In the absence of traditional lines of oversight and cooperation, there has been improvising.
Bharat Ramamurti, Democratic Senate leader Chuck Schumer’s appointee to the new congressional panel, said that he was leaning on friends and associates with expertise in his issue areas. And though he continues to encounter absurdly commonplace hurdles (on Tuesday, his computer ran out of batteries because electricity in his neighborhood was down and he couldn’t venture elsewhere) he held out hope that the commission would soon have a chair and get its report done by May 9.
“The other unique thing about the oversight commission is all the members are appointed by the Congress,” Ramamurti told The Daily Beast. “Our committee is the only one immune from tampering by the president, which is why it is really important to get the chair in place as soon as possible.”
Meanwhile, outside groups are trying to reverse-engineer oversight by starting from the broadest set of data points and working their way back to the administration. Accountable.US, a nonpartisan oversight group, has filed nearly 200 public records requests and skimmed through hundreds of federal filings to see if publicly traded companies have nabbed PPP loans.
This still leaves gaping holes. And on those fronts, Democrats are scrambling to patch things up, with a group of lawmakers introducing legislation mandating disclosure of PPP loans and others calling for subpoenaing witnesses.
“They’re going to stonewall as much as they can,” Rep. Dan Kildee (D-MI) told The Daily Beast. “We can’t fold. We have to use the tools we have. We may have to issue subpoenas, and try every way we can to get the information we need.”
Some Democrats argue that the party’s most effective mechanism for forcing the Trump administration to comply with congressional oversight would be through the purse. But few believe that Pelosi will, or even could, effectively deploy such hardball tactics if the economic situation in the country remains dire. And so, the last hope is that the public pressure will become so overbearing that members of the Trump administration will see it as in their political self-interest to comply.

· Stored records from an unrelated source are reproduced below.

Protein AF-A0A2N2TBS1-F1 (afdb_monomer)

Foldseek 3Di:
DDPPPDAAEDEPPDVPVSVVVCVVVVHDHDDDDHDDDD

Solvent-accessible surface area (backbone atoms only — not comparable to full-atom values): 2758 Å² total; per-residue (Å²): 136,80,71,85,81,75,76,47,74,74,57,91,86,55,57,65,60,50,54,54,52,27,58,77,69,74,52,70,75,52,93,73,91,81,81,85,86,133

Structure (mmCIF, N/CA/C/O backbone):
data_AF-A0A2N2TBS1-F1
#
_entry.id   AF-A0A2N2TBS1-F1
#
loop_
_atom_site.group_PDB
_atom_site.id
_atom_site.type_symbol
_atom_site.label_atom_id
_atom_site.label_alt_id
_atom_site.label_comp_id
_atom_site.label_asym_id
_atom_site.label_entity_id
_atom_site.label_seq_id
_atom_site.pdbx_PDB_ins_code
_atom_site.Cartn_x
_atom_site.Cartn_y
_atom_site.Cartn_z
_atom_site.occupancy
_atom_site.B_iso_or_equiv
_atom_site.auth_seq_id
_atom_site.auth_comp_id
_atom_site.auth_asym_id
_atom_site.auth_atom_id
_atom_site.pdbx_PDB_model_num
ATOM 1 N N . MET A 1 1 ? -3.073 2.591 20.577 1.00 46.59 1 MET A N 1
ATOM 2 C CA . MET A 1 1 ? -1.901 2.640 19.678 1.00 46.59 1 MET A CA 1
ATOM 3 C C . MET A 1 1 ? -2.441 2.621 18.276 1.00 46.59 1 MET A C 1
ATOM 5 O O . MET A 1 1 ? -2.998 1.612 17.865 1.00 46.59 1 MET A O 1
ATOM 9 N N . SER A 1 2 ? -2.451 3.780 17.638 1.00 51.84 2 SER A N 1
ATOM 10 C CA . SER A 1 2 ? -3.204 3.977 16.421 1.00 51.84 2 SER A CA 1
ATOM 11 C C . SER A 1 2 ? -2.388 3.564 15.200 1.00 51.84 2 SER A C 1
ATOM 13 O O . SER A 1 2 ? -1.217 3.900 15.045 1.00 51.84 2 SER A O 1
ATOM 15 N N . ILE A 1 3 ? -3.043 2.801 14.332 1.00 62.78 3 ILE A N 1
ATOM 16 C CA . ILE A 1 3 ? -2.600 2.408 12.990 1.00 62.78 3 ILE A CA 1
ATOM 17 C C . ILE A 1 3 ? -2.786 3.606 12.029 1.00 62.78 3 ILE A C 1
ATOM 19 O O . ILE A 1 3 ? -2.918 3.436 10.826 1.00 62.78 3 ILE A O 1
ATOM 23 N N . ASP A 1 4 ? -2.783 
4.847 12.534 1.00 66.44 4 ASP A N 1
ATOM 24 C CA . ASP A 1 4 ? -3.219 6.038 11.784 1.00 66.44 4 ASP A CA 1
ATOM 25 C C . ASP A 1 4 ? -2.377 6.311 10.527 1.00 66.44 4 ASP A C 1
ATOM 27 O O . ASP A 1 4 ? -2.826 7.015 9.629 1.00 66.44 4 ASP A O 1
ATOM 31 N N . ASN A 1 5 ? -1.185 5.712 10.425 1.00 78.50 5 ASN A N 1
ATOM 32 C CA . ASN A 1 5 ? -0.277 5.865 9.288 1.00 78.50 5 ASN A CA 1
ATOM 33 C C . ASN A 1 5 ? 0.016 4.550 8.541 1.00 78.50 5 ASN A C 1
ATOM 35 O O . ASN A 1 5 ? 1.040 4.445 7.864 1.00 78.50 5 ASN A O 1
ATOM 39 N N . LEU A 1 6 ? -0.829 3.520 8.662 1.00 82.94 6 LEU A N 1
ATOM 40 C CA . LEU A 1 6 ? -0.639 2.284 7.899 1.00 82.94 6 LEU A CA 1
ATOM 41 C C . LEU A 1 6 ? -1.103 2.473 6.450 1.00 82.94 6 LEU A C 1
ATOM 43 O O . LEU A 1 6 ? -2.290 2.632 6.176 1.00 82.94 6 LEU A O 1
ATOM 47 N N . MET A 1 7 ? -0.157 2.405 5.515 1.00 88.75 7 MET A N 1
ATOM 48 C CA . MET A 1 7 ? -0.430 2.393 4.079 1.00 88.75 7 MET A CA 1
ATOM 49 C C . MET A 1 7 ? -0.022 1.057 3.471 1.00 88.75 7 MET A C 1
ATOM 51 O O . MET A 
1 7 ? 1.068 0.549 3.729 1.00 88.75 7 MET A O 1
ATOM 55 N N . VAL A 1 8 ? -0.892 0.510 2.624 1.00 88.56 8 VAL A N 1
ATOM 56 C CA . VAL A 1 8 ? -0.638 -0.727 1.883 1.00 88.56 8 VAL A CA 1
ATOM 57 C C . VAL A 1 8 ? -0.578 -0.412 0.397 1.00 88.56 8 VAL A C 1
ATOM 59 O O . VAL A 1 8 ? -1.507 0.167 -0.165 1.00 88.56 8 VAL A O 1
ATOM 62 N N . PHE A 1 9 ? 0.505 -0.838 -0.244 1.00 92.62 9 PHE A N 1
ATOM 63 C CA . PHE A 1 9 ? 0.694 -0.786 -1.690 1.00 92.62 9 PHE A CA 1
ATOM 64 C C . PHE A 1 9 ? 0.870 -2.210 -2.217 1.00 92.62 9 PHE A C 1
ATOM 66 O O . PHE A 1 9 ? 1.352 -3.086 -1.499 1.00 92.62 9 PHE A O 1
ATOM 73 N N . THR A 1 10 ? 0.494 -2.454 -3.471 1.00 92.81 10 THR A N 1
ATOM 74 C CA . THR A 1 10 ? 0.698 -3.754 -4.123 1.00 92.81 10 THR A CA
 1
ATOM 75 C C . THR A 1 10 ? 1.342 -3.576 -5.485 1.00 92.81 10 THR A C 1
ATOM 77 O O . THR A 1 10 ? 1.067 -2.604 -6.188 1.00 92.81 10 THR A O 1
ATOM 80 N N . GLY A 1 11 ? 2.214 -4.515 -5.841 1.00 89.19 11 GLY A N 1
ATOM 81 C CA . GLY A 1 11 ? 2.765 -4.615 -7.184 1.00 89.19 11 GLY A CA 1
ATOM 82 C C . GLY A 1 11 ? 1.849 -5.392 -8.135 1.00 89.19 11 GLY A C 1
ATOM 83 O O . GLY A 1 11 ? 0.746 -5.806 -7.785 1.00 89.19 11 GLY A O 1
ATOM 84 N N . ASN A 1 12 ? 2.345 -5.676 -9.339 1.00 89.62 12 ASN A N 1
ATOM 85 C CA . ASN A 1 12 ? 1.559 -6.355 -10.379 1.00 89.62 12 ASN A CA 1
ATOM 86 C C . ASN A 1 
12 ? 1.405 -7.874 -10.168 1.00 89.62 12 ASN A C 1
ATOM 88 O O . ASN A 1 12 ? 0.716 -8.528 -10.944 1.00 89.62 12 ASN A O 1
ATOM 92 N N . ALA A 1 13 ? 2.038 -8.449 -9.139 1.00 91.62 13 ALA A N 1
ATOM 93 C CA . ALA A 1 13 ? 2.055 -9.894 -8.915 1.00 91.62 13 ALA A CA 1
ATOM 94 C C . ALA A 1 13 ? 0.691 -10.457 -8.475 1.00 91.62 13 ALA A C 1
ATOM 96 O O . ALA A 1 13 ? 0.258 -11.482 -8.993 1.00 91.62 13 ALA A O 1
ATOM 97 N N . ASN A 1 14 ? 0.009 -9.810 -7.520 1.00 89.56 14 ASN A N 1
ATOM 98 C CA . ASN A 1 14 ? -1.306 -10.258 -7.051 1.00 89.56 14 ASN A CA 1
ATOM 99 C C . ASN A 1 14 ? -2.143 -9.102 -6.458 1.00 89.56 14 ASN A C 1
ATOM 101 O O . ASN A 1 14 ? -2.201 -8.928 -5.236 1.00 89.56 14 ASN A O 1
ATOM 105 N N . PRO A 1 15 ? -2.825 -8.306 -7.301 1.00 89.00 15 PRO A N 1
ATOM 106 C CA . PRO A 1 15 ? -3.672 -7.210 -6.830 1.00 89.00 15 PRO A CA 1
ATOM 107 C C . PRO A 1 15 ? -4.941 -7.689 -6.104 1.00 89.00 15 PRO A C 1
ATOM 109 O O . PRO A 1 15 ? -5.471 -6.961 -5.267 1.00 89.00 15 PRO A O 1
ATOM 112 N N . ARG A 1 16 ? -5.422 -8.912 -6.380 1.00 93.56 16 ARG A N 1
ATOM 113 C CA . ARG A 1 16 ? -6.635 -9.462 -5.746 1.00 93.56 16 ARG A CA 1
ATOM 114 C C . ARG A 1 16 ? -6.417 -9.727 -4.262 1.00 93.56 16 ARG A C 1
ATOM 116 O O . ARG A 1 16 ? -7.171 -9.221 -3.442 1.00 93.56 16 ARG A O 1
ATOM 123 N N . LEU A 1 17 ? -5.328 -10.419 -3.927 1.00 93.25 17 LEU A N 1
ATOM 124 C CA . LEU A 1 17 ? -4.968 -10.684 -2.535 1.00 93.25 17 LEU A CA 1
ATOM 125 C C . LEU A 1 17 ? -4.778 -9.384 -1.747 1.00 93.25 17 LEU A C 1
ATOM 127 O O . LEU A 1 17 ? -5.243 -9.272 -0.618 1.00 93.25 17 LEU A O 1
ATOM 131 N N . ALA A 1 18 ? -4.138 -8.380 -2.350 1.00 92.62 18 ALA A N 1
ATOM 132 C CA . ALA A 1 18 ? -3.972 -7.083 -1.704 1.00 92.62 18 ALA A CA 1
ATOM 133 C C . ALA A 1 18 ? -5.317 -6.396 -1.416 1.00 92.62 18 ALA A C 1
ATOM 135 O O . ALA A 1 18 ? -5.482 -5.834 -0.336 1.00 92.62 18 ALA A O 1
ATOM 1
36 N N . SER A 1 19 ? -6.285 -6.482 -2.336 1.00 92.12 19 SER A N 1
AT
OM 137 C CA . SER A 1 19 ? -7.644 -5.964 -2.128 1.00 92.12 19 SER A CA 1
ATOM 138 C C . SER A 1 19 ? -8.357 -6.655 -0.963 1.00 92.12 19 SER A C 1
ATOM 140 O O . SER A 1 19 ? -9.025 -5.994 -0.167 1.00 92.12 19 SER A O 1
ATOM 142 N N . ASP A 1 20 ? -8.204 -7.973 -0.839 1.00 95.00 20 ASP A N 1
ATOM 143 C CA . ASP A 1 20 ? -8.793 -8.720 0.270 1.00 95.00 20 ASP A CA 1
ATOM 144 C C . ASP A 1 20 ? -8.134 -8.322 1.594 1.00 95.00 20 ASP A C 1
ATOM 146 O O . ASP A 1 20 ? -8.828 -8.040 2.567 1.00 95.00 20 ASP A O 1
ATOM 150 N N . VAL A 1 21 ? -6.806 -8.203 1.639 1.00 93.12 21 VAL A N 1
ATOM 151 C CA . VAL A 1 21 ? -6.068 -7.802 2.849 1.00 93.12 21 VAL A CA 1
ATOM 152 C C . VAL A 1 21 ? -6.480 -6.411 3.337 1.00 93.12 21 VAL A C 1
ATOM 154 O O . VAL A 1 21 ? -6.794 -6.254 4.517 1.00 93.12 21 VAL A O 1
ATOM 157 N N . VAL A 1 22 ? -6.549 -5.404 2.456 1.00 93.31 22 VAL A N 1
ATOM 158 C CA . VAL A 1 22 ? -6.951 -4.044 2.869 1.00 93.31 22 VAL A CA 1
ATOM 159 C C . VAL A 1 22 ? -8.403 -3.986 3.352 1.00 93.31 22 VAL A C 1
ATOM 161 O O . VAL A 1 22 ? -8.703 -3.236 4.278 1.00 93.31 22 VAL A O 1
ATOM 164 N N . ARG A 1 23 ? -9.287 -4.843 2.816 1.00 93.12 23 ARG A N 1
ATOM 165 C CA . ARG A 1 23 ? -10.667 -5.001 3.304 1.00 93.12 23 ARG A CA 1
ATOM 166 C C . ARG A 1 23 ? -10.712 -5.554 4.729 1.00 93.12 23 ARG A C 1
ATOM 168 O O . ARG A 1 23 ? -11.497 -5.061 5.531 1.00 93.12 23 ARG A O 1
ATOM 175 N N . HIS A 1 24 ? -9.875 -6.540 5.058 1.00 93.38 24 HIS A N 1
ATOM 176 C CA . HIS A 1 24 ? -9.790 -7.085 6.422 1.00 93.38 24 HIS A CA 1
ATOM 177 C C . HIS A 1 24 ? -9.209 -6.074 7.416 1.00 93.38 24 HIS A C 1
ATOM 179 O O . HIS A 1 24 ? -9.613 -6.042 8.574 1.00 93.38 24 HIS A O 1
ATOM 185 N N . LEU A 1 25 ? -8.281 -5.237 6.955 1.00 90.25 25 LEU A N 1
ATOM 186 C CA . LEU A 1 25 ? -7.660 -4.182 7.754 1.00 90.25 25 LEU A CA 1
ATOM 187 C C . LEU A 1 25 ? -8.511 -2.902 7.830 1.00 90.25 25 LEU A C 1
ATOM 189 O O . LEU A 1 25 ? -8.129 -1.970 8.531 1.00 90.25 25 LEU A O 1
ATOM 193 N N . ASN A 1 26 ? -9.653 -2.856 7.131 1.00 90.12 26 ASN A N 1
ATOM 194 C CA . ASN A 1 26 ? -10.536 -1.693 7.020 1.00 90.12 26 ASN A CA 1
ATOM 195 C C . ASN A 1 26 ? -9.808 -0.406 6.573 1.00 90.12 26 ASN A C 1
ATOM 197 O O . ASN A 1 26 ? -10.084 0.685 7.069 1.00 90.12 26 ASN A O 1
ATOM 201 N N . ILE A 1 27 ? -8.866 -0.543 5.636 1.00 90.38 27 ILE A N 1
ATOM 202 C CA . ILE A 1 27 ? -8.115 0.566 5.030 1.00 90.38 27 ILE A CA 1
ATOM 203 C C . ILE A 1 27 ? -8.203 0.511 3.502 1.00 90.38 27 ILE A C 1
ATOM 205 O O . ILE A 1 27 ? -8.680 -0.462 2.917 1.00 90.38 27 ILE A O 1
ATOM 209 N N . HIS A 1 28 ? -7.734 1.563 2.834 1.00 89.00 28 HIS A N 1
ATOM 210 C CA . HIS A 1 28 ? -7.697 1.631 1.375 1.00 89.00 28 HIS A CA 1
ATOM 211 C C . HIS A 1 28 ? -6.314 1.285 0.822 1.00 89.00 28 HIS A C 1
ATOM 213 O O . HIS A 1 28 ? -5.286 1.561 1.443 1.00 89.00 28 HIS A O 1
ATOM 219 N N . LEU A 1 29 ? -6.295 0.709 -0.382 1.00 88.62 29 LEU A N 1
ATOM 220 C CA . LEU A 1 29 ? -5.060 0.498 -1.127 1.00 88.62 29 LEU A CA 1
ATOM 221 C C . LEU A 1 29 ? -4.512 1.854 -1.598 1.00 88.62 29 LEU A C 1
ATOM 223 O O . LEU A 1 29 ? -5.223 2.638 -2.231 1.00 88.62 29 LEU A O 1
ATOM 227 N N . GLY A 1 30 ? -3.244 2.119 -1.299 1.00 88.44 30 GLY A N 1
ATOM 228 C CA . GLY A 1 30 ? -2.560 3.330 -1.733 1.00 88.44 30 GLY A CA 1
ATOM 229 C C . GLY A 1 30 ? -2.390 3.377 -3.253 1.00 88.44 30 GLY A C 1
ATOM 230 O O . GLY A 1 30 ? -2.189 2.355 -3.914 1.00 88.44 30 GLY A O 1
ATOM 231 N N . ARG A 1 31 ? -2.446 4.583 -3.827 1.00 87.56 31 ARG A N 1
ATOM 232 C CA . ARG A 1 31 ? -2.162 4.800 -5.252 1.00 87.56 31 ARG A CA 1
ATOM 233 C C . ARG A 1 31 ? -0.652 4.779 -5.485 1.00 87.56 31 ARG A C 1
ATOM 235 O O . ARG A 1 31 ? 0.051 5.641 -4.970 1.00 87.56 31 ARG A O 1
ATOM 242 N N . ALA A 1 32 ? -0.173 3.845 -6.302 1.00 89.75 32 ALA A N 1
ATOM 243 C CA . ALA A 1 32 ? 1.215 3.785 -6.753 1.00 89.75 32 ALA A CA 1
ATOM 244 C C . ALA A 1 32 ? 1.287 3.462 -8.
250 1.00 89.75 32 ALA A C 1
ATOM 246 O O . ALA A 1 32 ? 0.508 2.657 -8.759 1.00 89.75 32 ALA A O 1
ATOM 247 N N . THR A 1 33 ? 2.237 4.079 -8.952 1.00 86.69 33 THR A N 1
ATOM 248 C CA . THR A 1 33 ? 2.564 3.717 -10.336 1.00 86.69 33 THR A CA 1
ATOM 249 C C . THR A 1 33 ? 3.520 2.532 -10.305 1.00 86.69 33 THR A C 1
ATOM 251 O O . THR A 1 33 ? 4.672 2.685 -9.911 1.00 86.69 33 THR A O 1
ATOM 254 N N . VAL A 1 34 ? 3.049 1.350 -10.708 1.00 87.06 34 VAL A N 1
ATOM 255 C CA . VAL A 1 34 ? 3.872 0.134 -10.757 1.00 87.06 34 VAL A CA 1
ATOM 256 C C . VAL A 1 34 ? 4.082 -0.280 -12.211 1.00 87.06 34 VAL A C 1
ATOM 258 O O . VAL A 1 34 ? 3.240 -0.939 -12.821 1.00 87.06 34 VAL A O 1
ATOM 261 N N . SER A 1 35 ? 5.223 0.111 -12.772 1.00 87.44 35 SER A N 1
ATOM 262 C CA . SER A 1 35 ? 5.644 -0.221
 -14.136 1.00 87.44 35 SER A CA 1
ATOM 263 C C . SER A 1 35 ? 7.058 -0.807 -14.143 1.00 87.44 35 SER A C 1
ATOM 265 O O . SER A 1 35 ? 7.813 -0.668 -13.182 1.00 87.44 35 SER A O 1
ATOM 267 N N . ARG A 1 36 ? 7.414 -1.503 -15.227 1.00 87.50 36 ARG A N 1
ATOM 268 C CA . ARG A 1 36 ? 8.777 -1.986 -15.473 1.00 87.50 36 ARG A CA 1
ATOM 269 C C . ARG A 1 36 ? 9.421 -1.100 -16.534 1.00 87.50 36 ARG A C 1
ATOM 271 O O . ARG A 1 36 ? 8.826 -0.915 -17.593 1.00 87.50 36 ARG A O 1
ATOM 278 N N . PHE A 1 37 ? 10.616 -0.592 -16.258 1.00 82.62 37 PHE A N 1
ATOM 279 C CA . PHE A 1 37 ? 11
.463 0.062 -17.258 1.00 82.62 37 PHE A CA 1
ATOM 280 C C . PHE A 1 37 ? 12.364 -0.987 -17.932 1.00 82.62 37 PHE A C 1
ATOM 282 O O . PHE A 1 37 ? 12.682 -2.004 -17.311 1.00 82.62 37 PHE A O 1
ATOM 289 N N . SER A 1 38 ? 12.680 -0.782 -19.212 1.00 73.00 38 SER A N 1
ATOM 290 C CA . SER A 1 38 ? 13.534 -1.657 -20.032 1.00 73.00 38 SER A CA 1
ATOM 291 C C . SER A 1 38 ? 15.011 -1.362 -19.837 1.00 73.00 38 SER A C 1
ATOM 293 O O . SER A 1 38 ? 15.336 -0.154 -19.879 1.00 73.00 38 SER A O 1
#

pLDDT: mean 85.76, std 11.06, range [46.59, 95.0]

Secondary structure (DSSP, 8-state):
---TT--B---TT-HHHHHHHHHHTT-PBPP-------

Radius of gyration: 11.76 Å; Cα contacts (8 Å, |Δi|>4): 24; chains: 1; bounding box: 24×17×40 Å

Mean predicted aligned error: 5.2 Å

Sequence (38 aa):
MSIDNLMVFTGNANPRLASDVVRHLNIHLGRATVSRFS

Already, one member—former BARDA program director Dr. Richard Bright—has agreed to testify before a House Democratic committee about a whistleblower complaint he filed detailing systematic missteps and misjudgements the administration made in the early stages of the pandemic. And it would not be unprecedented for the White House to eventually fold on others.
In 2013, the Obama White House refused to make available for testimony key figures involved in the botched rollout of the Affordable Care Act on grounds that their time fixing the website was too valuable to spend on the Hill. Under threat of subpoena, top technology officer Todd Park eventually agreed to testify in front of the GOP-led House Oversight Committee.
Two professors—Mark J. Rozell of George Mason University and Mitchel A. Sollenberger of the University of Michigan at Dearborn—praised the move at the time as a worthy mitigation of tension between the two branches. Reached by The Daily Beast, both said a similar step from Trump would be warranted now.
“This is why you have a hierarchical organization,” Sollenberger told The Daily Beast. “They’re there to give voice to organizational needs, respond to Congress when it comes to the organizational issues at hand, the questions Congress has. This is how government works.”